CategoryParameterSpecification
HardwareModelMacBook Pro M1 (32GB RAM)
StorageIntegrated Apple Silicon NVMe SSD
WorkloadEvent Payload200 Bytes
Backlog Volume100M+ Events
EnginePostgreSQL 16.4

To establish a clear performance delta, we conducted the initial Draining phase on a default, unoptimized PostgreSQL setup. For the final Bench phase, we applied high-throughput tuning to measure the peak performance potential of the relay.

The following parameters were applied to postgresql.conf to achieve the 20K+ EPS milestone:

ParameterValueRationale
shared_buffers4GBAllocated 12.5% of total RAM for data caching.
work_mem64MBIncreased memory for internal sort operations.
maintenance_work_mem512MBAccelerated index maintenance and vacuuming.
synchronous_commitoffDecoupled transaction success from disk flush (Async Logging).
checkpoint_timeout15minReduced the frequency of heavy disk flushes.
max_wal_size4GBExpanded the WAL ceiling to prevent frequent checkpoints.
random_page_cost1.1Optimized for NVMe seek speeds.

To establish a “worst-case” performance floor, the relay was tasked with clearing a 100M+ event backlog using out-of-the-box PostgreSQL settings.

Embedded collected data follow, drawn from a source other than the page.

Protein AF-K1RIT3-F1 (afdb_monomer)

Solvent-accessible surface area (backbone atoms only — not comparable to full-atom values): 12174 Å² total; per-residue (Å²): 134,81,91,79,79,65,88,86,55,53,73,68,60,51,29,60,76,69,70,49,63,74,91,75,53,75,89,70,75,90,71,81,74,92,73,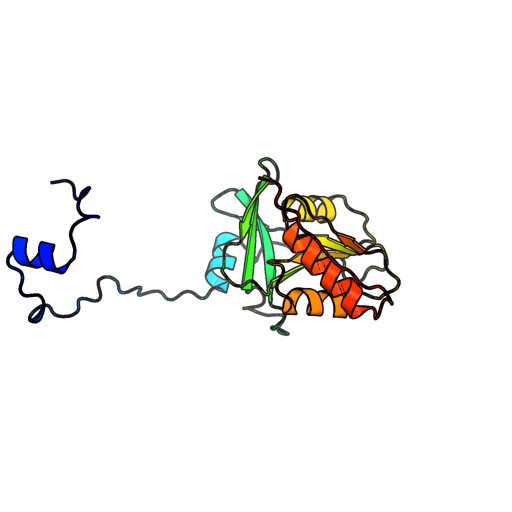86,75,55,73,40,58,52,50,38,70,44,30,48,66,89,65,70,94,60,79,64,35,52,27,73,90,77,70,31,38,30,40,62,11,30,38,80,87,60,90,55,91,55,92,67,40,50,63,26,36,42,39,31,36,82,85,80,67,48,72,44,72,76,48,91,50,46,51,19,34,33,75,43,53,81,90,46,79,43,43,36,37,42,29,70,48,70,58,61,48,47,50,42,74,75,72,38,66,87,42,32,23,40,38,40,36,62,51,68,42,64,71,48,48,54,53,52,54,76,72,54,66,90,90,44,54,74,45,76,52,35,86,90,41,54,67,45,44,49,53,47,50,54,51,51,47,64,73,67,72,53,95,69,86,89,79,88,84,81,83,88,76,132

Nearest PDB structures (foldseek):
  5b48-assembly1_C  TM=5.261E-01  e=9.169E+00  Sulfurisphaera tokodaii str. 7
  3jcr-assembly1_V  TM=2.623E-01  e=6.344E+00  Homo sapiens

Organism: NCBI:txid408170

Sequence (198 aa):
MELYGFTDISVIMLAELLKVNLEELEDCEEFSLPVRCSRQQIIDYLFDVSAKETNVKLKHVSGLHGYLLKSIHQDKSGLDAYRNLFQFDPVKGTTRLLFDDNQCLASIRTDKSGSVYICWNPVFFFGLDKSGDPDSTGYLLASSSTLLID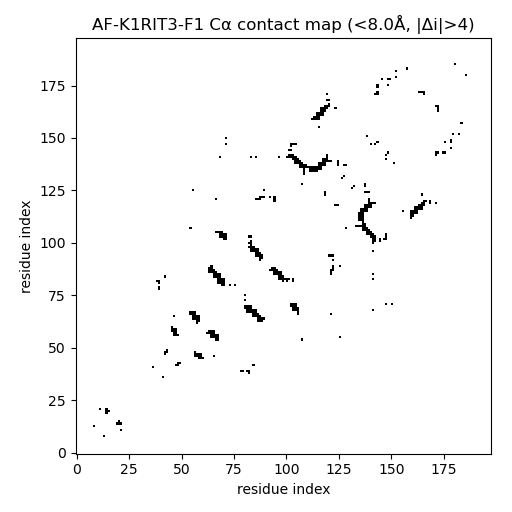YVLSKISCERDIIVMAGSNYLEALLFISSFVTSQDLSYKLSVCYDDMN

Mean predicted aligned error: 12.82 Å

Secondary structure (DSSP, 8-state):
------SSS-HHHHHHHTT--TTS-----S--------HHHHHHHHHTTTS-S-SEEE-TTT--EEEEEEETT----STT---EEEEE-TTT--EEE-SS--SEEEEE-TT--S-EEEES-HHHHHHHHHHS-TT-EEEEES---HHHHHHHHHHS-TTSPEEEE-TT-HHHHHHHHHHHHHHTT-------------

pLDDT: mean 78.14, std 15.68, range [35.47, 95.62]

Foldseek 3Di:
DDPPDPPPPDPVNVCVVVVHDPVPDDPDPVDDPVDDDDPLNVVCQQFVPVDDDAQWTAGPPPRWIKGFWAAPPDPDPDSPRGDWMWTADLVVQDIDIDDPRQRIKRKDQLVADAAEEEEQRVNVVVCCSPPNDNRYIYMHGSALPLNSLVSVLVSDDPPYHYHYPCPVVVVSSVSSVVSNCVVVVPPDDDDDDDDPDD

Radius of gyration: 23.26 Å; Cα contacts (8 Å, |Δi|>4): 274; chains: 1; bounding box: 49×40×72 Å

Structure (mmCIF, N/CA/C/O backbone):
data_AF-K1RIT3-F1
#
_entry.id   AF-K1RIT3-F1
#
loop_
_atom_site.group_PDB
_atom_site.id
_atom_site.type_symbol
_atom_site.label_atom_id
_atom_site.label_alt_id
_atom_site.label_comp_id
_atom_site.label_asym_id
_atom_site.label_entity_id
_atom_site.label_seq_id
_atom_site.pdbx_PDB_ins_code
_atom_site.Cartn_x
_atom_site.Cartn_y
_atom_site.Cartn_z
_atom_site.occupancy
_atom_site.B_iso_or_equiv
_atom_site.auth_seq_id
_atom_site.auth_comp_id
_atom_site.auth_asym_id
_atom_site.auth_atom_id
_atom_site.pdbx_PDB_model_num
ATOM 1 N N . MET A 1 1 ? 19.353 3.833 -43.981 1.00 37.53 1 MET A N 1
ATOM 2 C CA . MET A 1 1 ? 17.885 3.917 -44.098 1.00 37.53 1 MET A CA 1
ATOM 3 C C . MET A 1 1 ? 17.358 3.743 -42.687 1.00 37.53 1 MET A C 1
ATOM 5 O O . MET A 1 1 ? 17.541 2.675 -42.121 1.00 37.53 1 MET A O 1
ATOM 9 N N . GLU A 1 2 ? 16.904 4.828 -42.067 1.00 35.47 2 GLU A N 1
ATOM 10 C CA . GLU A 1 2 ? 16.443 4.839 -40.674 1.00 35.47 2 GLU A CA 1
ATOM 11 C C . GLU A 1 2 ? 15.042 4.214 -40.605 1.00 35.47 2 GLU A C 1
ATOM 13 O O . GLU A 1 2 ? 14.133 4.664 -41.294 1.00 35.47 2 GLU A O 1
ATOM 18 N N . LEU A 1 3 ? 14.872 3.162 -39.797 1.00 43.84 3 LEU A N 1
ATOM 19 C CA . LEU A 1 3 ? 13.613 2.424 -39.589 1.00 43.84 3 LEU A CA 1
ATOM 20 C C . LEU A 1 3 ? 12.627 3.187 -38.677 1.00 43.84 3 LEU A C 1
ATOM 22 O O . LEU A 1 3 ? 11.942 2.602 -37.845 1.00 43.84 3 LEU A O 1
ATOM 26 N N . TYR A 1 4 ? 12.552 4.508 -38.821 1.00 41.25 4 TYR A N 1
ATOM 27 C CA . TYR A 1 4 ? 11.557 5.346 -38.158 1.00 41.25 4 TYR A CA 1
ATOM 28 C C . TYR A 1 4 ? 10.472 5.697 -39.177 1.00 41.25 4 TYR A C 1
ATOM 30 O O . TYR A 1 4 ? 10.559 6.722 -39.846 1.00 41.25 4 TYR A O 1
ATOM 38 N N . GLY A 1 5 ? 9.465 4.834 -39.340 1.00 49.16 5 GLY A N 1
ATOM 39 C CA . GLY A 1 5 ? 8.337 5.187 -40.213 1.00 49.16 5 GLY A CA 1
ATOM 40 C C . GLY A 1 5 ? 7.328 4.107 -40.595 1.00 49.16 5 GLY A C 1
ATOM 41 O O . GLY A 1 5 ? 6.496 4.377 -41.451 1.00 49.16 5 GLY A O 1
ATOM 42 N N . PHE A 1 6 ? 7.357 2.908 -40.006 1.00 53.94 6 PHE A N 1
ATOM 43 C CA . PHE A 1 6 ? 6.421 1.834 -40.375 1.00 53.94 6 PHE A CA 1
ATOM 44 C C . PHE A 1 6 ? 5.464 1.449 -39.242 1.00 53.94 6 PHE A C 1
ATOM 46 O O . PHE A 1 6 ? 5.172 0.276 -39.053 1.00 53.94 6 PHE A O 1
ATOM 53 N N . THR A 1 7 ? 4.956 2.418 -38.479 1.00 55.84 7 THR A N 1
ATOM 54 C CA . THR A 1 7 ? 3.830 2.151 -37.563 1.00 55.84 7 THR A CA 1
ATOM 55 C C . THR A 1 7 ? 2.516 1.920 -38.311 1.00 55.84 7 THR A C 1
ATOM 57 O O . THR A 1 7 ? 1.623 1.269 -37.778 1.00 55.84 7 THR A O 1
ATOM 60 N N . ASP A 1 8 ? 2.417 2.411 -39.551 1.00 64.06 8 ASP A N 1
ATOM 61 C CA . ASP A 1 8 ? 1.161 2.459 -40.312 1.00 64.06 8 ASP A CA 1
ATOM 62 C C . ASP A 1 8 ? 1.062 1.367 -41.391 1.00 64.06 8 ASP A C 1
ATOM 64 O O . ASP A 1 8 ? 0.056 1.271 -42.093 1.00 64.06 8 ASP A O 1
ATOM 68 N N . ILE A 1 9 ? 2.099 0.535 -41.546 1.00 69.50 9 ILE A N 1
ATOM 69 C CA . ILE A 1 9 ? 2.109 -0.567 -42.513 1.00 69.50 9 ILE A CA 1
ATOM 70 C C . ILE A 1 9 ? 1.901 -1.878 -41.762 1.00 69.50 9 ILE A C 1
ATOM 72 O O . ILE A 1 9 ? 2.677 -2.235 -40.878 1.00 69.50 9 ILE A O 1
ATOM 76 N N . SER A 1 10 ? 0.848 -2.611 -42.125 1.00 71.94 10 SER A N 1
ATOM 77 C CA . SER A 1 10 ? 0.612 -3.944 -41.574 1.00 71.94 10 SER A CA 1
ATOM 78 C C . SER A 1 10 ? 1.708 -4.916 -42.020 1.00 71.94 10 SER A C 1
ATOM 80 O O . SER A 1 10 ? 2.266 -4.793 -43.112 1.00 71.94 10 SER A O 1
ATOM 82 N N . VAL A 1 11 ? 1.985 -5.928 -41.194 1.00 67.00 11 VAL A N 1
ATOM 83 C CA . VAL A 1 11 ? 3.004 -6.960 -41.467 1.00 67.00 11 VAL A CA 1
ATOM 84 C C . VAL A 1 11 ? 2.818 -7.602 -42.850 1.00 67.00 11 VAL A C 1
ATOM 86 O O . VAL A 1 11 ? 3.793 -7.856 -43.551 1.00 67.00 11 VAL A O 1
ATOM 89 N N . ILE A 1 12 ? 1.566 -7.783 -43.281 1.00 74.50 12 ILE A N 1
ATOM 90 C CA . ILE A 1 12 ? 1.212 -8.372 -44.580 1.00 74.50 12 ILE A CA 1
ATOM 91 C C . ILE A 1 12 ? 1.625 -7.450 -45.737 1.00 74.50 12 ILE A C 1
ATOM 93 O O . ILE A 1 12 ? 2.274 -7.896 -46.679 1.00 74.50 12 ILE A O 1
ATOM 97 N N . MET A 1 13 ? 1.304 -6.155 -45.652 1.00 72.94 13 MET A N 1
ATOM 98 C CA . MET A 1 13 ? 1.663 -5.184 -46.695 1.00 72.94 13 MET A CA 1
ATOM 99 C C . MET A 1 13 ? 3.178 -4.987 -46.795 1.00 72.94 13 MET A C 1
ATOM 101 O O . MET A 1 13 ? 3.716 -4.837 -47.891 1.00 72.94 13 MET A O 1
ATOM 105 N N . LEU A 1 14 ? 3.877 -5.005 -45.656 1.00 73.88 14 LEU A N 1
ATOM 106 C CA . LEU A 1 14 ? 5.334 -4.921 -45.626 1.00 73.88 14 LEU A CA 1
ATOM 107 C C . LEU A 1 14 ? 5.977 -6.152 -46.283 1.00 73.88 14 LEU A C 1
ATOM 109 O O . LEU A 1 14 ? 6.917 -6.006 -47.064 1.00 73.88 14 LEU A O 1
ATOM 113 N N . ALA A 1 15 ? 5.454 -7.349 -46.011 1.00 74.06 15 ALA A N 1
ATOM 114 C CA . ALA A 1 15 ? 5.939 -8.581 -46.621 1.00 74.06 15 ALA A CA 1
ATOM 115 C C . ALA A 1 15 ? 5.748 -8.590 -48.145 1.00 74.06 15 ALA A C 1
ATOM 117 O O . ALA A 1 15 ? 6.669 -8.953 -48.876 1.00 74.06 15 ALA A O 1
ATOM 118 N N . GLU A 1 16 ? 4.602 -8.112 -48.636 1.00 78.25 16 GLU A N 1
ATOM 119 C CA . GLU A 1 16 ? 4.324 -7.997 -50.071 1.00 78.25 16 GLU A CA 1
ATOM 120 C C . GLU A 1 16 ? 5.272 -7.000 -50.765 1.00 78.25 16 GLU A C 1
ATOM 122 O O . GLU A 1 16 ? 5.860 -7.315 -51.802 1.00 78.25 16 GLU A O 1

  1. Backlog Setup: The outbox table was pre-populated, creating a high-pressure scenario for the index and storage engine.
  2. Worker Initialization: 12 workers were deployed to begin the concurrent polling and Kafka delivery.
  3. I/O Saturation: The system quickly hit a throughput ceiling. Adding more workers resulted in increased disk wait rather than increased EPS.
MetricResult
Stable Throughput14,500 EPS
Primary BottleneckDisk I/O Wait (fsync)
CPU Utilization~20% (Significant Headroom)
Disk LatencyHigh (Synchronous WAL writes)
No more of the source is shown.